On the Bloomery Pike

How times change: on the Bloomery Pike from Paw Paw, West Virginia, towards Winchester, Virginia.

When we Export Ridouts first explored Appalachia in 1963, naively unaware of the practice of chewing tobacco, we were amused to see ancient and decrepit barns, freshly painted and exhorting “Chew Mail Pouch Tobacco — treat yourself to the best.” Gareth’s comment this week: “Eschew Mail Pouch Tobacco?” Commissioned photo by Jan G, at speed, looking backwards from side window. More about Bloomery and bloomeries.

Great Smoky Mountains

Nov 9th-11th at the Swag in western North Carolina, elevation 5,000 feet.

We started with lunch in their tree house.
A view from the porch near our room
Marty, Sandy, Jan, Edwin, on the guided nature hike
A dozen wild turkeys grazed on the lawn below the lodge but only two would stand still.
Our new Swag walking sticks
While I was out for a run, some hikers told me how to find Ferguson’s Cabin. Built 1874, it’s said to be the highest cabin in the Great Smoky Mountains National Park, at 4700 feet.  Fergusons lived and farmed here until 1902, growing potatoes, sliding them down the side of the mountain as there was no road. Cabin was reconstructed in 1974 from original timbers.
Our one full day had perfect weather . . .
. . . but next morning’s jog to the marker atop Hemphill Bald (5,540 feet) was wet, windy, and in the clouds.

Neabsco

Woodbridge, Virginia

From the Neabsco Creek Boardwalk, we’re looking southeast 1.3 miles to the railroad trestle at the creek’s mouth with the Potomac River. The Maryland shoreline is barely visible above the bridge, an additional 3.5 miles beyond. That would be the southwest tip of the Indian Head Peninsula. The newly opened $4 million 3/4-mile boardwalk is a pedestrian delight, open dawn until an hour after dark. We saw a couple of egrets but only at a distance, a few redwing blackbirds, and we heard more than we saw numerous tiny chattering birds. Will have to return at a more opportune hour. The only bird I caught on camera was almost as big as a crow but I don’t know what it was yet. [Nick must be right: a crow.] I was of course pleased to catch the southbound CSX freight train through my big lens.

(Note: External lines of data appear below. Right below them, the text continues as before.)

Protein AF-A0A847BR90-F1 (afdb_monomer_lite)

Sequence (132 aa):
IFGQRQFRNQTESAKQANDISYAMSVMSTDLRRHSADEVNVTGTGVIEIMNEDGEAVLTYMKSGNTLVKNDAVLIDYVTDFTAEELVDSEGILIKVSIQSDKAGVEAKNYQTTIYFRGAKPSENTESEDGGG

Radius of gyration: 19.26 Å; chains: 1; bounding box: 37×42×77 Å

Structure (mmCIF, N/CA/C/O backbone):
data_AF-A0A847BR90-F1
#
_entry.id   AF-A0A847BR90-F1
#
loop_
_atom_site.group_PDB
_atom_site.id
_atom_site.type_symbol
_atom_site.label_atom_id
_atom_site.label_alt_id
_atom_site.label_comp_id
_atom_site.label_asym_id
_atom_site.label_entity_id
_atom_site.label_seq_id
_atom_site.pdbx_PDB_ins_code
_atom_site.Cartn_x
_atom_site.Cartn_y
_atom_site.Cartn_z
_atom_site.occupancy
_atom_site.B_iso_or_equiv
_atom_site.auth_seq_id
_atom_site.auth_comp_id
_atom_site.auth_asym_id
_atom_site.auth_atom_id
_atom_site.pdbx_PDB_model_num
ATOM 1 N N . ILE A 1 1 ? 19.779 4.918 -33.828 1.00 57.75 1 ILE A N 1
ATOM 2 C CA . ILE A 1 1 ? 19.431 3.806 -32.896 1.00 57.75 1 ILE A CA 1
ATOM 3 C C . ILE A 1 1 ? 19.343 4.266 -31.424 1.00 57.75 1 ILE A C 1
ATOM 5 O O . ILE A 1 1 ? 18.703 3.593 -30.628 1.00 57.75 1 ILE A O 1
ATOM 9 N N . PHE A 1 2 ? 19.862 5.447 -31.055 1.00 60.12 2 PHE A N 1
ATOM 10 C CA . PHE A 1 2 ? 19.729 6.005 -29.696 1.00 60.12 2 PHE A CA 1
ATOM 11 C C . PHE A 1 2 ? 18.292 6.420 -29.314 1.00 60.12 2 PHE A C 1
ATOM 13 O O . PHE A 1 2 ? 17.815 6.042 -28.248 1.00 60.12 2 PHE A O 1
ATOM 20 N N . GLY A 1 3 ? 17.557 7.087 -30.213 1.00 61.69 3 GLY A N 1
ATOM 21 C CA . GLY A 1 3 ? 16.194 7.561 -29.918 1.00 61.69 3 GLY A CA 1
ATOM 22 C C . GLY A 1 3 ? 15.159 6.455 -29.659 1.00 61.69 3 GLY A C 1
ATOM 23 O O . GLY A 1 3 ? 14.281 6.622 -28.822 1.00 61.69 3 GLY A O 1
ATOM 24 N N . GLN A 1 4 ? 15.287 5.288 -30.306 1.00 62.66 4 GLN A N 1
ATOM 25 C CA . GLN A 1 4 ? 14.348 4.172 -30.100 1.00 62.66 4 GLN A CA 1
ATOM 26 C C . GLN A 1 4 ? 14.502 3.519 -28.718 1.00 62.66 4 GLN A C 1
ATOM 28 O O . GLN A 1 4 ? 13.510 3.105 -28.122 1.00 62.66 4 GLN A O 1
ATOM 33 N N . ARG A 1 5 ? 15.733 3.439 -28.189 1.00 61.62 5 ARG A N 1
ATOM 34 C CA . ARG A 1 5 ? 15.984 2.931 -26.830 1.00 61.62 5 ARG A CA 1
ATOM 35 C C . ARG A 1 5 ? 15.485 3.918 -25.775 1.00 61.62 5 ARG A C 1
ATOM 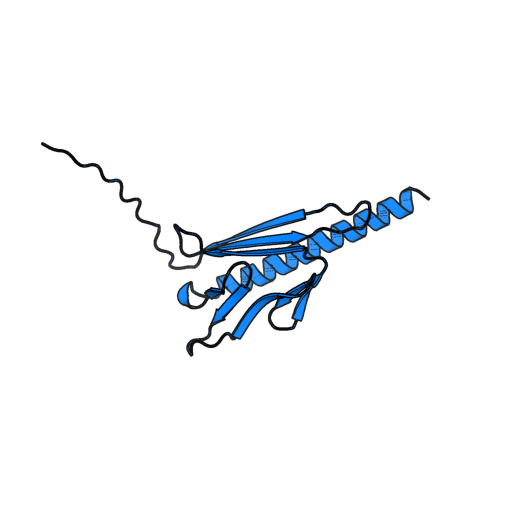37 O O . ARG A 1 5 ? 14.804 3.508 -24.846 1.00 61.62 5 ARG A O 1
ATOM 44 N N . GLN A 1 6 ? 15.737 5.212 -25.975 1.00 60.84 6 GLN A N 1
ATOM 45 C CA . GLN A 1 6 ? 15.256 6.264 -25.078 1.00 60.84 6 GLN A CA 1
ATOM 46 C C . GLN A 1 6 ? 13.719 6.308 -25.003 1.00 60.84 6 GLN A C 1
ATOM 48 O O . GLN A 1 6 ? 13.171 6.392 -23.908 1.00 60.84 6 GLN A O 1
ATOM 53 N N . PHE A 1 7 ? 13.018 6.163 -26.133 1.00 64.75 7 PHE A N 1
ATOM 54 C CA . PHE A 1 7 ? 11.551 6.126 -26.157 1.00 64.75 7 PHE A CA 1
ATOM 55 C C . PHE A 1 7 ? 10.971 4.894 -25.443 1.00 64.75 7 PHE A C 1
ATOM 57 O O . PHE A 1 7 ? 10.008 5.008 -24.683 1.00 64.75 7 PHE A O 1
ATOM 64 N N . ARG A 1 8 ? 11.579 3.715 -25.637 1.00 61.69 8 ARG A N 1
ATOM 65 C CA . ARG A 1 8 ? 11.179 2.488 -24.927 1.00 61.69 8 ARG A CA 1
ATOM 66 C C . ARG A 1 8 ? 11.340 2.637 -23.416 1.00 61.69 8 ARG A C 1
ATOM 68 O O . ARG A 1 8 ? 10.406 2.340 -22.683 1.00 61.69 8 ARG A O 1
ATOM 75 N N . ASN A 1 9 ? 12.471 3.170 -22.964 1.00 63.31 9 ASN A N 1
ATOM 76 C CA . ASN A 1 9 ? 12.739 3.366 -21.539 1.00 63.31 9 ASN A CA 1
ATOM 77 C C . ASN A 1 9 ? 11.755 4.348 -20.884 1.00 63.31 9 AS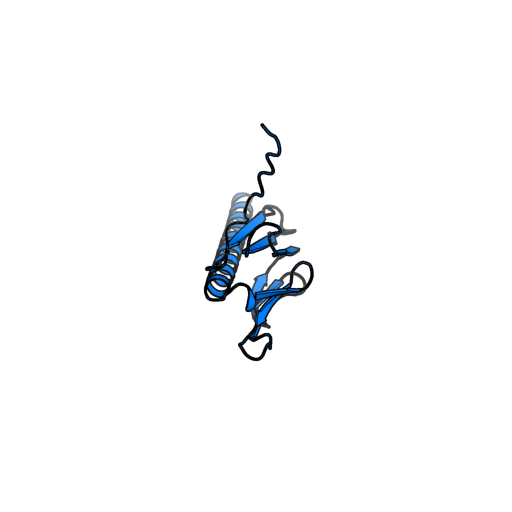N A C 1
ATOM 79 O O . ASN A 1 9 ? 11.270 4.096 -19.782 1.00 63.31 9 ASN A O 1
ATOM 83 N N . GLN A 1 10 ? 11.411 5.438 -21.579 1.00 67.88 10 GLN A N 1
ATOM 84 C CA . GLN A 1 10 ? 10.413 6.399 -21.101 1.00 67.88 10 GLN A CA 1
ATOM 85 C C . GLN A 1 10 ? 9.009 5.790 -21.037 1.00 67.88 10 GLN A C 1
ATOM 87 O O . GLN A 1 10 ? 8.291 6.021 -20.069 1.00 67.88 10 GLN A O 1
ATOM 92 N N . THR A 1 11 ? 8.636 4.978 -22.029 1.00 73.00 11 THR A N 1
ATOM 93 C CA . THR A 1 11 ? 7.330 4.300 -22.058 1.00 73.00 11 THR A CA 1
ATOM 94 C C . THR A 1 11 ? 7.192 3.314 -20.896 1.00 73.00 11 THR A C 1
ATOM 96 O O . THR A 1 11 ? 6.186 3.333 -20.192 1.00 73.00 11 THR A O 1
ATOM 99 N N . GLU A 1 12 ? 8.219 2.498 -20.645 1.00 72.25 12 GLU A N 1
ATOM 100 C CA . GLU A 1 12 ? 8.228 1.531 -19.537 1.00 72.25 12 GLU A CA 1
ATOM 101 C C . GLU A 1 12 ? 8.208 2.233 -18.169 1.00 72.25 12 GLU A C 1
ATOM 103 O O . GLU A 1 12 ? 7.442 1.847 -17.288 1.00 72.25 12 GLU A O 1
ATOM 108 N N . SER A 1 13 ? 8.982 3.312 -18.007 1.00 73.94 13 SER A N 1
ATOM 109 C CA . SER A 1 13 ? 9.006 4.099 -16.763 1.00 73.94 13 SER A CA 1
ATOM 110 C C . SER A 1 13 ? 7.674 4.804 -16.486 1.00 73.94 13 SER A C 1
ATOM 112 O O . SER A 1 13 ? 7.245 4.902 -15.335 1.00 73.94 13 SER A O 1
ATOM 114 N N . ALA A 1 14 ? 7.010 5.308 -17.532 1.00 78.06 14 ALA A N 1
ATOM 115 C CA . ALA A 1 14 ? 5.690 5.922 -17.417 1.00 78.06 14 ALA A CA 1
ATOM 116 C C . ALA A 1 14 ? 4.622 4.884 -17.054 1.00 78.06 14 ALA A C 1
ATOM 118 O O . ALA A 1 14 ? 3.781 5.145 -16.196 1.00 78.06 14 ALA A O 1
ATOM 119 N N . LYS A 1 15 ? 4.693 3.690 -17.655 1.00 81.88 15 LYS A N 1
ATOM 120 C CA . LYS A 1 15 ? 3.807 2.577 -17.317 1.00 81.88 15 LYS A CA 1
ATOM 121 C C . LYS A 1 15 ? 3.935 2.197 -15.839 1.00 81.88 15 LYS A C 1
ATOM 123 O O . LYS A 1 15 ? 2.933 2.219 -15.139 1.00 81.88 15 LYS A O 1
ATOM 128 N N . GLN A 1 16 ? 5.152 1.970 -15.341 1.00 79.94 16 GLN A N 1
ATOM 129 C CA . GLN A 1 16 ? 5.372 1.622 -13.929 1.00 79.94 16 GLN A CA 1
ATOM 130 C C . GLN A 1 16 ? 4.852 2.696 -12.964 1.00 79.94 16 GLN A C 1
ATOM 132 O O . GLN A 1 16 ? 4.255 2.378 -11.940 1.00 79.94 16 GLN A O 1
ATOM 137 N N . ALA A 1 17 ? 5.032 3.977 -13.297 1.00 81.62 17 ALA A N 1
ATOM 138 C CA . ALA A 1 17 ? 4.506 5.067 -12.479 1.00 81.62 17 ALA A CA 1
ATOM 139 C C . ALA A 1 17 ? 2.968 5.069 -12.420 1.00 81.62 17 ALA A C 1
ATOM 141 O O . ALA A 1 17 ? 2.395 5.320 -11.357 1.00 81.62 17 ALA A O 1
ATOM 142 N N . ASN A 1 18 ? 2.305 4.781 -13.543 1.00 85.81 18 ASN A N 1
ATOM 143 C CA . ASN A 1 18 ? 0.848 4.672 -13.606 1.00 85.81 18 ASN A CA 1
ATOM 144 C C . ASN A 1 18 ? 0.345 3.454 -12.829 1.00 85.81 18 ASN A C 1
ATOM 146 O O . ASN A 1 18 ? -0.604 3.582 -12.061 1.00 85.81 18 ASN A O 1
ATOM 150 N N . ASP A 1 19 ? 1.015 2.314 -12.986 1.00 87.62 19 ASP A N 1
ATOM 151 C CA . ASP A 1 19 ? 0.684 1.059 -12.315 1.00 87.62 19 ASP A CA 1
ATOM 152 C C . ASP A 1 19 ? 0.749 1.234 -10.786 1.00 87.62 19 ASP A C 1
ATOM 154 O O . ASP A 1 19 ? -0.218 0.935 -10.083 1.00 87.62 19 ASP A O 1
ATOM 158 N N . ILE A 1 20 ? 1.825 1.830 -10.254 1.00 87.69 20 ILE A N 1
ATOM 159 C CA . ILE A 1 20 ? 1.920 2.130 -8.814 1.00 87.69 20 ILE A CA 1
ATOM 160 C C . ILE A 1 20 ? 0.838 3.115 -8.383 1.00 87.69 20 ILE A C 1
ATOM 162 O O . ILE A 1 20 ? 0.190 2.905 -7.362 1.00 87.69 20 ILE A O 1
ATOM 166 N N . SER A 1 21 ? 0.631 4.195 -9.140 1.00 88.12 21 SER A N 1
ATOM 167 C CA . SER A 1 21 ? -0.384 5.198 -8.793 1.00 88.12 21 SER A CA 1
ATOM 168 C C . SER A 1 21 ? -1.776 4.567 -8.713 1.00 88.12 21 SER A C 1
ATOM 170 O O . SER A 1 21 ? -2.556 4.896 -7.818 1.00 88.12 21 SER A O 1
ATOM 172 N N . TYR A 1 22 ? -2.066 3.617 -9.604 1.00 89.88 22 TYR A N 1
ATOM 173 C CA . TYR A 1 22 ? -3.274 2.808 -9.568 1.00 89.88 22 TYR A CA 1
ATOM 174 C C . TYR A 1 22 ? -3.326 1.918 -8.319 1.00 89.88 22 TYR A C 1
ATOM 176 O O . TYR A 1 22 ? -4.300 2.010 -7.573 1.00 89.88 22 TYR A O 1
ATOM 184 N N . ALA A 1 23 ? -2.282 1.134 -8.028 1.00 91.50 23 ALA A N 1
ATOM 185 C CA . ALA A 1 23 ? -2.240 0.277 -6.837 1.00 91.50 23 ALA A CA 1
ATOM 186 C C . ALA A 1 23 ? -2.430 1.065 -5.539 1.00 91.50 23 ALA A C 1
ATOM 188 O O . ALA A 1 23 ? -3.256 0.701 -4.702 1.00 91.50 23 ALA A O 1
ATOM 189 N N . MET A 1 24 ? -1.716 2.184 -5.397 1.00 90.94 24 MET A N 1
ATOM 190 C CA . MET A 1 24 ? -1.835 3.077 -4.248 1.00 90.94 24 MET A CA 1
ATOM 191 C C . MET A 1 24 ? -3.242 3.653 -4.142 1.00 90.94 24 MET A C 1
ATOM 193 O O . MET A 1 24 ? -3.771 3.741 -3.038 1.00 90.94 24 MET A O 1
ATOM 197 N N . SER A 1 25 ? -3.872 4.006 -5.265 1.00 91.62 25 SER A N 1
ATOM 198 C CA . SER A 1 25 ? -5.250 4.510 -5.275 1.00 91.62 25 SER A CA 1
ATOM 199 C C . SER A 1 25 ? -6.259 3.437 -4.867 1.00 91.62 25 SER A C 1
ATOM 201 O O . SER A 1 25 ? -7.159 3.729 -4.080 1.00 91.62 25 SER A O 1
ATOM 203 N N . VAL A 1 26 ? -6.102 2.202 -5.353 1.00 92.00 26 VAL A N 1
ATOM 204 C CA . VAL A 1 26 ? -6.950 1.059 -4.979 1.00 92.00 26 VAL A CA 1
ATOM 205 C C . VAL A 1 26 ? -6.817 0.765 -3.487 1.00 92.00 26 VAL A C 1
ATOM 207 O O . VAL A 1 26 ? -7.821 0.832 -2.783 1.00 92.00 26 VAL A O 1
ATOM 210 N N . MET A 1 27 ? -5.592 0.553 -2.989 1.00 92.88 27 MET A N 1
ATOM 211 C CA . MET A 1 27 ? -5.333 0.323 -1.560 1.00 92.88 27 MET A CA 1
ATOM 212 C C . MET A 1 27 ? -5.899 1.452 -0.704 1.00 92.88 27 MET A C 1
ATOM 214 O O . MET A 1 27 ? -6.648 1.216 0.235 1.00 92.88 27 MET A O 1
ATOM 218 N N . SER A 1 28 ? -5.605 2.700 -1.070 1.00 91.69 28 SER A N 1
ATOM 219 C CA . SER A 1 28 ? -6.103 3.870 -0.349 1.00 91.69 28 SER A CA 1
ATOM 220 C C . SER A 1 28 ? -7.629 3.957 -0.323 1.00 91.69 28 SER A C 1
ATOM 222 O O . SER A 1 28 ? -8.195 4.470 0.638 1.00 91.69 28 SER A O 1
ATOM 224 N N . THR A 1 29 ? -8.301 3.539 -1.396 1.00 92.12 29 THR A N 1
ATOM 225 C CA . THR A 1 29 ? -9.766 3.568 -1.487 1.00 92.12 29 THR A CA 1
ATOM 226 C C . THR A 1 29 ? -10.384 2.482 -0.630 1.00 92.12 29 THR A C 1
ATOM 228 O O . THR A 1 29 ? -11.358 2.755 0.065 1.00 92.12 29 THR A O 1
ATOM 231 N N . ASP A 1 30 ? -9.816 1.281 -0.681 1.00 92.19 30 ASP A N 1
ATOM 232 C CA . ASP A 1 30 ? -10.282 0.144 0.099 1.00 92.19 30 ASP A CA 1
ATOM 233 C C . ASP A 1 30 ? -10.077 0.431 1.594 1.00 92.19 30 ASP A C 1
ATOM 235 O O . ASP A 1 30 ? -11.054 0.499 2.329 1.00 92.19 30 ASP A O 1
ATOM 239 N N . LEU A 1 31 ? -8.862 0.781 2.026 1.00 91.31 31 LEU A N 1
ATOM 240 C CA . LEU A 1 31 ? -8.549 1.041 3.439 1.00 91.31 31 LEU A CA 1
ATOM 241 C C . LEU A 1 31 ? -9.359 2.189 4.054 1.00 91.31 31 LEU A C 1
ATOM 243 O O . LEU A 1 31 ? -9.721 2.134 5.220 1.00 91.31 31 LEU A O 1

The red marker (top, middle) is where we parked and entered the Neabsco Boardwalk on foot. My orange ink highlights the boardwalk winding 3/4 of a mile across the wetland. The orange line at lower right is the aforementioned railroad trestle, to the right of which is the Potomac River. The as yet unrenamed Jefferson Davis Highway shown on the left is the old main road south to Key West (1,300 miles) or north to Montreal (650 miles).